The Benefits of Liquid Staking
What is Liquid Staking and how can you take advantage of it?
Hello, everyone! It has been a while. A lot has happened in the world of DeFi since I last wrote.
Today, I have good news. Yes, I know about the bull run. I see it and yes, I have also gotten some tokens with high potential and yes, I’m holding long term. But we will talk about that later. Today, I will be throwing more lights on Liquid Staking and the benefits it has to offer.
Like, I said, a lot of things have happened since the last time we chatted. Now, in the DeFi world, there is something we should most definitely look out for and take advantage of and that thing is Liquid Staking.
What is Liquid Staking?
I’m glad you asked. Before talking about Liquid Staking, it is only fair to know what Staking is first. Staking is the art of locking your cryptocurrency assets in a network or protocol to provide liquidity or support to that network or protocol.
Staking/Locking your tokens most times comes with benefits. Some protocols offer APR rewards to users who stake their project’s native token or any other crypto asset on their platforms/dApps. If it’s a DAO project, staking on the platform will also enable you to take part in their governance (decision making process) by using your staked assets as a voting power/right to vote on proposals.
Liquid Staking is not all that different from staking. I mean, it still has all the benefits of staking only with extra/added benefits. The added benefit is that unlike regular traditional Staking, you can unlock the value of your staked assets to trade or you can use it as collateral on DeFi protocols. Meaning, you can stake your asset and still retain liquidity on that staked asset and use that liquid staked tokens to trade and supply/lend on DeFi protocols. Cool, yes?
To further explain, let me give an example;
One of the well known liquid staking protocol is Lido. On Lido (same as every other liquid staking protocol), users can stake their tokens and receive daily incentives without locking their tokens. If it was a regular staking platform, your staked token will be locked and you cannot access that locked asset without unlocking. Also, unlocking may take up to 7–30 days depending on the protocol’s lock period.
If a user stakes his/her assets on either Lido, Ether.fi, Ankr or any other Liquid Staking Protocols, you will receive a liquid staked token.

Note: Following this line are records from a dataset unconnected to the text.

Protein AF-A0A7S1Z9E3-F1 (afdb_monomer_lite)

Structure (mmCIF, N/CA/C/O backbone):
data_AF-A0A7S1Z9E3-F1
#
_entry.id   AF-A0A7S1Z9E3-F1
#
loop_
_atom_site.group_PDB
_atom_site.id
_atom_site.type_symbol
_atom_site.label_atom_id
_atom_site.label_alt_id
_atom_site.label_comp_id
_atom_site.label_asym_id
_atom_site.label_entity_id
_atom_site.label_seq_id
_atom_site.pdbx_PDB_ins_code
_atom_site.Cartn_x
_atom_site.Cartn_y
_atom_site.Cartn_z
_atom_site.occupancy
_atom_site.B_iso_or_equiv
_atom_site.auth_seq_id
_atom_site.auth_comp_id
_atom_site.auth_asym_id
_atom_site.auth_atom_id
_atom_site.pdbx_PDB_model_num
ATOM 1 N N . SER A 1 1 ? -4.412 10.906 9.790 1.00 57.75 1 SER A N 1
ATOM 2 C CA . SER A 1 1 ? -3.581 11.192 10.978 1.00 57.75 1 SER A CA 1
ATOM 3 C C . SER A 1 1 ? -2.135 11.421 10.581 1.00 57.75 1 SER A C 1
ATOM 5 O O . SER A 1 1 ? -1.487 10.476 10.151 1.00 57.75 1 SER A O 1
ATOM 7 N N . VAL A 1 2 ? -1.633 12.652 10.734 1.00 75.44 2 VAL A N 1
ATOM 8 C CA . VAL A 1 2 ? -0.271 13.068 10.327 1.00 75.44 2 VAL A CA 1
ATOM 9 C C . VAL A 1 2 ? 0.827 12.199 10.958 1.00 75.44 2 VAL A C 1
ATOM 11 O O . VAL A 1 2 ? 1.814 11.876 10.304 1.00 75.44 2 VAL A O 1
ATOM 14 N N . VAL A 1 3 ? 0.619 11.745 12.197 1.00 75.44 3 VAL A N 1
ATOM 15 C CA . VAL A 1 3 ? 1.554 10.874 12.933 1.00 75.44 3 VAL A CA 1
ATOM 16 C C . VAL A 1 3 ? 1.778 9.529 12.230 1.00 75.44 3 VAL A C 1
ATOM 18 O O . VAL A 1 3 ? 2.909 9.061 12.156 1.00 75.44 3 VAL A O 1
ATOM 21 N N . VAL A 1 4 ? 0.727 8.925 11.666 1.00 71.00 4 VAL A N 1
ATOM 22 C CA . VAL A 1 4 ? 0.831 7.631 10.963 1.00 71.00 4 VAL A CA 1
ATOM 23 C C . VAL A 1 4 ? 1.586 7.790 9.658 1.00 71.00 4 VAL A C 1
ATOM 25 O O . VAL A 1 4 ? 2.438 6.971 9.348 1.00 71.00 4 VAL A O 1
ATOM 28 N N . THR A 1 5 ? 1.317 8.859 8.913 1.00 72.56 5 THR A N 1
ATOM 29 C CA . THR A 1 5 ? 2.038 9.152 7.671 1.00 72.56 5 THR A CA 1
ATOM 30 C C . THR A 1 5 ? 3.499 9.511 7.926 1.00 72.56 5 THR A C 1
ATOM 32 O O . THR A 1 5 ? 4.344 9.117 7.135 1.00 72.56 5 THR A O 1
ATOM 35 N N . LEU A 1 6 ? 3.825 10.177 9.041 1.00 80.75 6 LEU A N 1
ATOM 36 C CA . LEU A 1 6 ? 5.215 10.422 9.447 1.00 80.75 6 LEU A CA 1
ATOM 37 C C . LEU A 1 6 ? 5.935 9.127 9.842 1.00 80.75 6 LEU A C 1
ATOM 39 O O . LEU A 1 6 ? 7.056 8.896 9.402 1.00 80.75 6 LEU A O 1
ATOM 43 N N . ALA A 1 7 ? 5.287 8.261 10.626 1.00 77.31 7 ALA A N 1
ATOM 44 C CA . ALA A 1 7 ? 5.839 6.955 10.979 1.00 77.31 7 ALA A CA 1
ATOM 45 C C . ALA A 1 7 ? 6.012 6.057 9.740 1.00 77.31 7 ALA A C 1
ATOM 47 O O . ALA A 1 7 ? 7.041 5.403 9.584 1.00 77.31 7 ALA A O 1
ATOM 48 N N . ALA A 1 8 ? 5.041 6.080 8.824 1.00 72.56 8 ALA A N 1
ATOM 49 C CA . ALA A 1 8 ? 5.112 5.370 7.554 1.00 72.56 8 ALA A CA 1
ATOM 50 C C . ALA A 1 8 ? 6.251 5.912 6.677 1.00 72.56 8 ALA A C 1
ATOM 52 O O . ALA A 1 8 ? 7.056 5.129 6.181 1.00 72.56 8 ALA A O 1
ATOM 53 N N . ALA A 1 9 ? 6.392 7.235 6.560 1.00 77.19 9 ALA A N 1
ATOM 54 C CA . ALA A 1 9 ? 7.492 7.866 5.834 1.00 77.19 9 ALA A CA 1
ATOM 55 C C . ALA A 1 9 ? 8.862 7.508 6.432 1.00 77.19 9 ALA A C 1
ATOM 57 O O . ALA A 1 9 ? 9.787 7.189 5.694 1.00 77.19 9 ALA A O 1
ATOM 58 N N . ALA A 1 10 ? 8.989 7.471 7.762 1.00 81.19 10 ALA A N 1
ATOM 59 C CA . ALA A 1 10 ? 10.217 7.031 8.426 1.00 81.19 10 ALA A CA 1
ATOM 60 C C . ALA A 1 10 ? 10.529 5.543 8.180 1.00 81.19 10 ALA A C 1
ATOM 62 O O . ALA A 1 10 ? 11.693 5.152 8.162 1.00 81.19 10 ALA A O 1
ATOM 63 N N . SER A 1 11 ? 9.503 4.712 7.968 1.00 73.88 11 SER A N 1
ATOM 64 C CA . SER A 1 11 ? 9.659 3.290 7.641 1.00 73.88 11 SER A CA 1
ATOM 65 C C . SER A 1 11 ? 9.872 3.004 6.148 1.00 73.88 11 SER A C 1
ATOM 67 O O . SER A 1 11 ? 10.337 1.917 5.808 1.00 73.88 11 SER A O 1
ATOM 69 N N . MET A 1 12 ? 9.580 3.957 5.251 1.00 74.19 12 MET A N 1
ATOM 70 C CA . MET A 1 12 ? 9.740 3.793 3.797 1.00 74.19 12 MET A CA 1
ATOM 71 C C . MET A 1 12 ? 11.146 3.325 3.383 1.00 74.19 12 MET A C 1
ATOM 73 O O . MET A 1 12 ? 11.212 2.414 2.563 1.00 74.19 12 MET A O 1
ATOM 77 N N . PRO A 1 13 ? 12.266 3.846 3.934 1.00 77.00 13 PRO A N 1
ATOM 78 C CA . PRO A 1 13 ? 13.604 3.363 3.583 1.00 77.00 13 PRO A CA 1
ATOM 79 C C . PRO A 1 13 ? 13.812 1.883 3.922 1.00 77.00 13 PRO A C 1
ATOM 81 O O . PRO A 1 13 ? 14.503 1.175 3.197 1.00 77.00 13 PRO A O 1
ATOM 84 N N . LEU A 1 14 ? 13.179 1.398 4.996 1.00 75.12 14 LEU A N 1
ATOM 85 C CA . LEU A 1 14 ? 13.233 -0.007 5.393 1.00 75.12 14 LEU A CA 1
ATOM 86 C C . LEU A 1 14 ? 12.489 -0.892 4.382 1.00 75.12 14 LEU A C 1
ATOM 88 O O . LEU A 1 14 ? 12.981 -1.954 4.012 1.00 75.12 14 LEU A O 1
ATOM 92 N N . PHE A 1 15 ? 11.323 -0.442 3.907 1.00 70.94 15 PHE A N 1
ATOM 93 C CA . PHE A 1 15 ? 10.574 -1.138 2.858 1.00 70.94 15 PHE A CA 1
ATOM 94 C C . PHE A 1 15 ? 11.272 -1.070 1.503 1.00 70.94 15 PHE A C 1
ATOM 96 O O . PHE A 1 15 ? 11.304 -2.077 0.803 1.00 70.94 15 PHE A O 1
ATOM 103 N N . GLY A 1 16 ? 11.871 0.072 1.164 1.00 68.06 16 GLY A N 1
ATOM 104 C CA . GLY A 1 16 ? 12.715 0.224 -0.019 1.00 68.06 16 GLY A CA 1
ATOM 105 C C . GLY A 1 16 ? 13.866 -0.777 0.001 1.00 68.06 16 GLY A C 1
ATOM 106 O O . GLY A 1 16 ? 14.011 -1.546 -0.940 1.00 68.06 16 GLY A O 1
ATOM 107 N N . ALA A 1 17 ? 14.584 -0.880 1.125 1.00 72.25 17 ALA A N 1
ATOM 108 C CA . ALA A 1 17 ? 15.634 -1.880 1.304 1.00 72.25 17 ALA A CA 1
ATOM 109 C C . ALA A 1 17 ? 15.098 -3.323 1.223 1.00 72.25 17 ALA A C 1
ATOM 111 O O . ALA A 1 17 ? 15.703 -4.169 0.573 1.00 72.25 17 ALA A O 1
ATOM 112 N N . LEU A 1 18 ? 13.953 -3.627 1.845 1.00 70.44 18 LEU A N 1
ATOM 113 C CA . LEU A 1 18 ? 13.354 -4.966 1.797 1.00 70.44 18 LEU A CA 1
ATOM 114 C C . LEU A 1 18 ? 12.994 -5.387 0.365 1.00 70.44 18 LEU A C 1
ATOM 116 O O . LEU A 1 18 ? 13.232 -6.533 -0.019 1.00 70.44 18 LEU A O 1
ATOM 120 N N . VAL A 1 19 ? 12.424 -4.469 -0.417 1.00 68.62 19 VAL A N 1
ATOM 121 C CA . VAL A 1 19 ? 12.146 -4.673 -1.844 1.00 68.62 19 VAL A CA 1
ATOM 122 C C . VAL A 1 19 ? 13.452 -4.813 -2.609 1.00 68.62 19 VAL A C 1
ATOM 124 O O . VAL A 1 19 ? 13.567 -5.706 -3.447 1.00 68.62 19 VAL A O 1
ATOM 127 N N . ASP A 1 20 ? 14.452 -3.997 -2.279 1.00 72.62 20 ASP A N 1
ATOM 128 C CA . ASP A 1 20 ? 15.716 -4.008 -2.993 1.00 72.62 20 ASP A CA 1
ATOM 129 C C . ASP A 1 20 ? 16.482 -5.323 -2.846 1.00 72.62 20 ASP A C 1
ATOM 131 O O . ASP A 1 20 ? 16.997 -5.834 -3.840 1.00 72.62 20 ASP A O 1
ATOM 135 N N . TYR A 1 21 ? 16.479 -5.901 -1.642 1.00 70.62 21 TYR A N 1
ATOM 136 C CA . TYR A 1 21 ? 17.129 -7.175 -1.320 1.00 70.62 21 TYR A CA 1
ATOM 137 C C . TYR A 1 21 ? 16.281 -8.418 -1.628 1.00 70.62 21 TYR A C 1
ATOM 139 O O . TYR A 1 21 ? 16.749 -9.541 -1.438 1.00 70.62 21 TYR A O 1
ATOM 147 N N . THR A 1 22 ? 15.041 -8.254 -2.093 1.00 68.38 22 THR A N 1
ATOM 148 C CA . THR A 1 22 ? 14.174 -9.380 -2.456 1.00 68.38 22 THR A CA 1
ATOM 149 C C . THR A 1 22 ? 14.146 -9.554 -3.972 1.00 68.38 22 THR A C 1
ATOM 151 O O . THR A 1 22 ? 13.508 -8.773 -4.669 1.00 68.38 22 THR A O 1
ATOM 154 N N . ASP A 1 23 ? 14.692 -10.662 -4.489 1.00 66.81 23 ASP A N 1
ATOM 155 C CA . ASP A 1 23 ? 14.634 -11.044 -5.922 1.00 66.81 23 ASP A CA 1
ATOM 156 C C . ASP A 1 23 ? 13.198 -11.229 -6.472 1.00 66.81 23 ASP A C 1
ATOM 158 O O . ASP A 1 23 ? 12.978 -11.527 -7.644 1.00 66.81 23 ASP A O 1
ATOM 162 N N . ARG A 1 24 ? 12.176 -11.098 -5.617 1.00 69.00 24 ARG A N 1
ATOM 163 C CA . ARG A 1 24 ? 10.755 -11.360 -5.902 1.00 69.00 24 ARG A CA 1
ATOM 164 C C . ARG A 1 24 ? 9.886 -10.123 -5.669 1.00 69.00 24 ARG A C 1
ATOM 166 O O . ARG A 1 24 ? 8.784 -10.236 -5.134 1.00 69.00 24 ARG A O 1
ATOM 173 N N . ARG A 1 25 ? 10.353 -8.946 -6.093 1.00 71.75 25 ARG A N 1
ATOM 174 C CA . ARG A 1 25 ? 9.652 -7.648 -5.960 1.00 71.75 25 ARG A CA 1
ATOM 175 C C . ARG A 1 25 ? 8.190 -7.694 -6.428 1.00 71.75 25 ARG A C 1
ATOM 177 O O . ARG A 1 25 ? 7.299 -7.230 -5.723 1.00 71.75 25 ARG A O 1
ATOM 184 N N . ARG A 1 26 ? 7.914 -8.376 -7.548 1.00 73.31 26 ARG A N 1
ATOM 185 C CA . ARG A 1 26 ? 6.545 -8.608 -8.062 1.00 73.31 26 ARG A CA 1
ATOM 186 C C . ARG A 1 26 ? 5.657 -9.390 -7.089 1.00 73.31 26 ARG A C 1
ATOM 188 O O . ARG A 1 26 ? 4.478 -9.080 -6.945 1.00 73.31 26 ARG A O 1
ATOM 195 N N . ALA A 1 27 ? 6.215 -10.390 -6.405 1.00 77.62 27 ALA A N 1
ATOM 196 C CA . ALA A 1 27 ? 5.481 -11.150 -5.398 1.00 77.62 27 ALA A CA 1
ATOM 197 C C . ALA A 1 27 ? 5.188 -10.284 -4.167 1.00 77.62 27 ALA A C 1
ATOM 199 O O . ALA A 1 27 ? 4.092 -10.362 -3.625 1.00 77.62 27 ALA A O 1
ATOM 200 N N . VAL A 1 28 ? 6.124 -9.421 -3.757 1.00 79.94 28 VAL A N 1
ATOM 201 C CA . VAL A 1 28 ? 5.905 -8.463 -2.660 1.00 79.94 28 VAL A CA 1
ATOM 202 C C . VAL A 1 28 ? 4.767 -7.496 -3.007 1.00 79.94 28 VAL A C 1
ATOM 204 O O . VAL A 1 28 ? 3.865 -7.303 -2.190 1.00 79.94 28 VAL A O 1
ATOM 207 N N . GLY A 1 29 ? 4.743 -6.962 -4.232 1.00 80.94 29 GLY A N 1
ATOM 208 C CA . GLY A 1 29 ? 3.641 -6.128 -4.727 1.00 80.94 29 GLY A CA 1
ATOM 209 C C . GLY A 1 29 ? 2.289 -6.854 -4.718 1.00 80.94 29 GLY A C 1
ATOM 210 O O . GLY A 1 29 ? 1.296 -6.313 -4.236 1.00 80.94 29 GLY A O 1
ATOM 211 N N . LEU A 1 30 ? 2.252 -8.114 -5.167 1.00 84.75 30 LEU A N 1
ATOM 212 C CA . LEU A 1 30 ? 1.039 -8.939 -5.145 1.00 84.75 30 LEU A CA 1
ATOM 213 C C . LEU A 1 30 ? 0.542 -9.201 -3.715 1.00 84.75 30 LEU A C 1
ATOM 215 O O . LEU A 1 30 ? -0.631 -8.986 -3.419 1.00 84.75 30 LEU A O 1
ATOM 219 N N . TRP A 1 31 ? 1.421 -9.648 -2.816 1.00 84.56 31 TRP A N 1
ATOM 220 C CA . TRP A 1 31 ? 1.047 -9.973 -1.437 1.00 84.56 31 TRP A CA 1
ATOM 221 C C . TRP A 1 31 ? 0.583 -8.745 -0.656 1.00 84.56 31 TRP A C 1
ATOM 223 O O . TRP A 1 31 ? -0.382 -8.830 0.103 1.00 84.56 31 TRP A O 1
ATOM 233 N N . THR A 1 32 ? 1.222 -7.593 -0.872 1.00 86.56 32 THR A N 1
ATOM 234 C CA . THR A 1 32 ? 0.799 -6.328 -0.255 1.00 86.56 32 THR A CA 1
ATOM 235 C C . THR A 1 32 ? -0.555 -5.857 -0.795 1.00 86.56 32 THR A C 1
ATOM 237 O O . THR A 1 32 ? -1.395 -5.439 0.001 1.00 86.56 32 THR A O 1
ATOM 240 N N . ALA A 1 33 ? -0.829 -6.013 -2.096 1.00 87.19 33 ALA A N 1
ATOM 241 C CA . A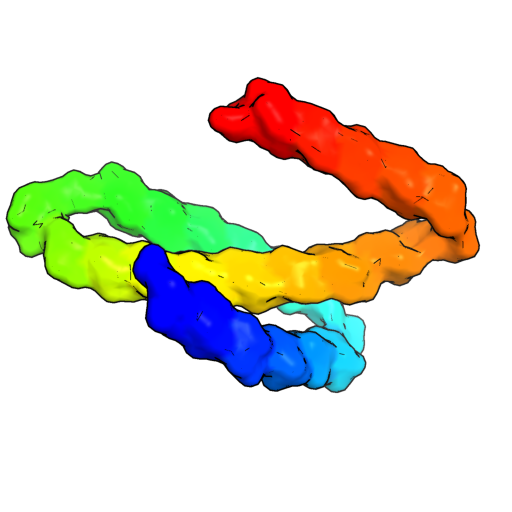LA A 1 33 ? -2.141 -5.718 -2.681 1.00 87.19 33 ALA A CA 1
ATOM 242 C C . ALA A 1 33 ? -3.251 -6.625 -2.121 1.00 87.19 33 ALA A C 1
ATOM 244 O O . ALA A 1 33 ? -4.310 -6.139 -1.722 1.00 87.19 33 ALA A O 1
ATOM 245 N N . VAL A 1 34 ? -3.003 -7.937 -2.033 1.00 91.44 34 VAL A N 1
ATOM 246 C CA . VAL A 1 34 ? -3.955 -8.903 -1.454 1.00 91.44 34 VAL A CA 1
ATOM 247 C C . VAL A 1 34 ? -4.253 -8.558 0.005 1.00 91.44 34 VAL A C 1
ATOM 249 O O . VAL A 1 34 ? -5.416 -8.502 0.402 1.00 91.44 34 VAL A O 1
ATOM 252 N N . ALA A 1 35 ? -3.219 -8.268 0.796 1.00 89.44 35 ALA A N 1
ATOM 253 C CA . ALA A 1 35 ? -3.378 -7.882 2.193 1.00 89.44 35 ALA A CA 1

That liquid staked tokens you earn from staking your ETH on any of the above listed platforms can now be used in DeFi protocols like Venus Protocol — A decentralized money market that is available on BNB Chain, Ethereum, Arbitrum, zkSync Era, opBNB and soon, Optimism.
Some liquid staked tokens are available on Venus Protocol. They have the Liquid Staked Ethereum and Liquid Staked BNB markets available on the protocol. Just visit their dApp and check them out. If you check the Liquid Staked BNB pool, you’ll see the different liquid staked markets that are available (ankrBNB, slisBNB, WBNB, BNBx). Also, if you check the Liquid Staked ETH pool on the Ethereum Network, you’ll see some nice liquid staked markets available there (WETH, wstETH, sfrxETH, weETH and several others)
Like I said earlier, your liquid staked tokens can be used on DeFi protocols like Venus to supply, borrow and earn rewards. That is one of the main benefits of Liquid Staking.
Differences between Staking and Liquid Staking
There is not much difference between traditional staking and liquid staking.
Here are what makes traditional staking and liquid staking different;
- One of the major differences between traditional staking and liquid staking is that when you stake your tokens, it is locked up for a certain period of time (it could be days or months). During this period, you won’t be able to access your staked token unless you unlock it which could take days or months before it unlocks. Also, during this period, you cannot use your staked tokens to earn more rewards on other dApps.
- Liquid staking is very flexible and makes it possible to earn on multiple DeFi protocols by giving you liquid staked tokens which is a representation of your staked asset, for you to use on other platforms to earn without waiting to unstake your assets first. Unlike traditional staking where you have to wait to unstake before accessing your asset.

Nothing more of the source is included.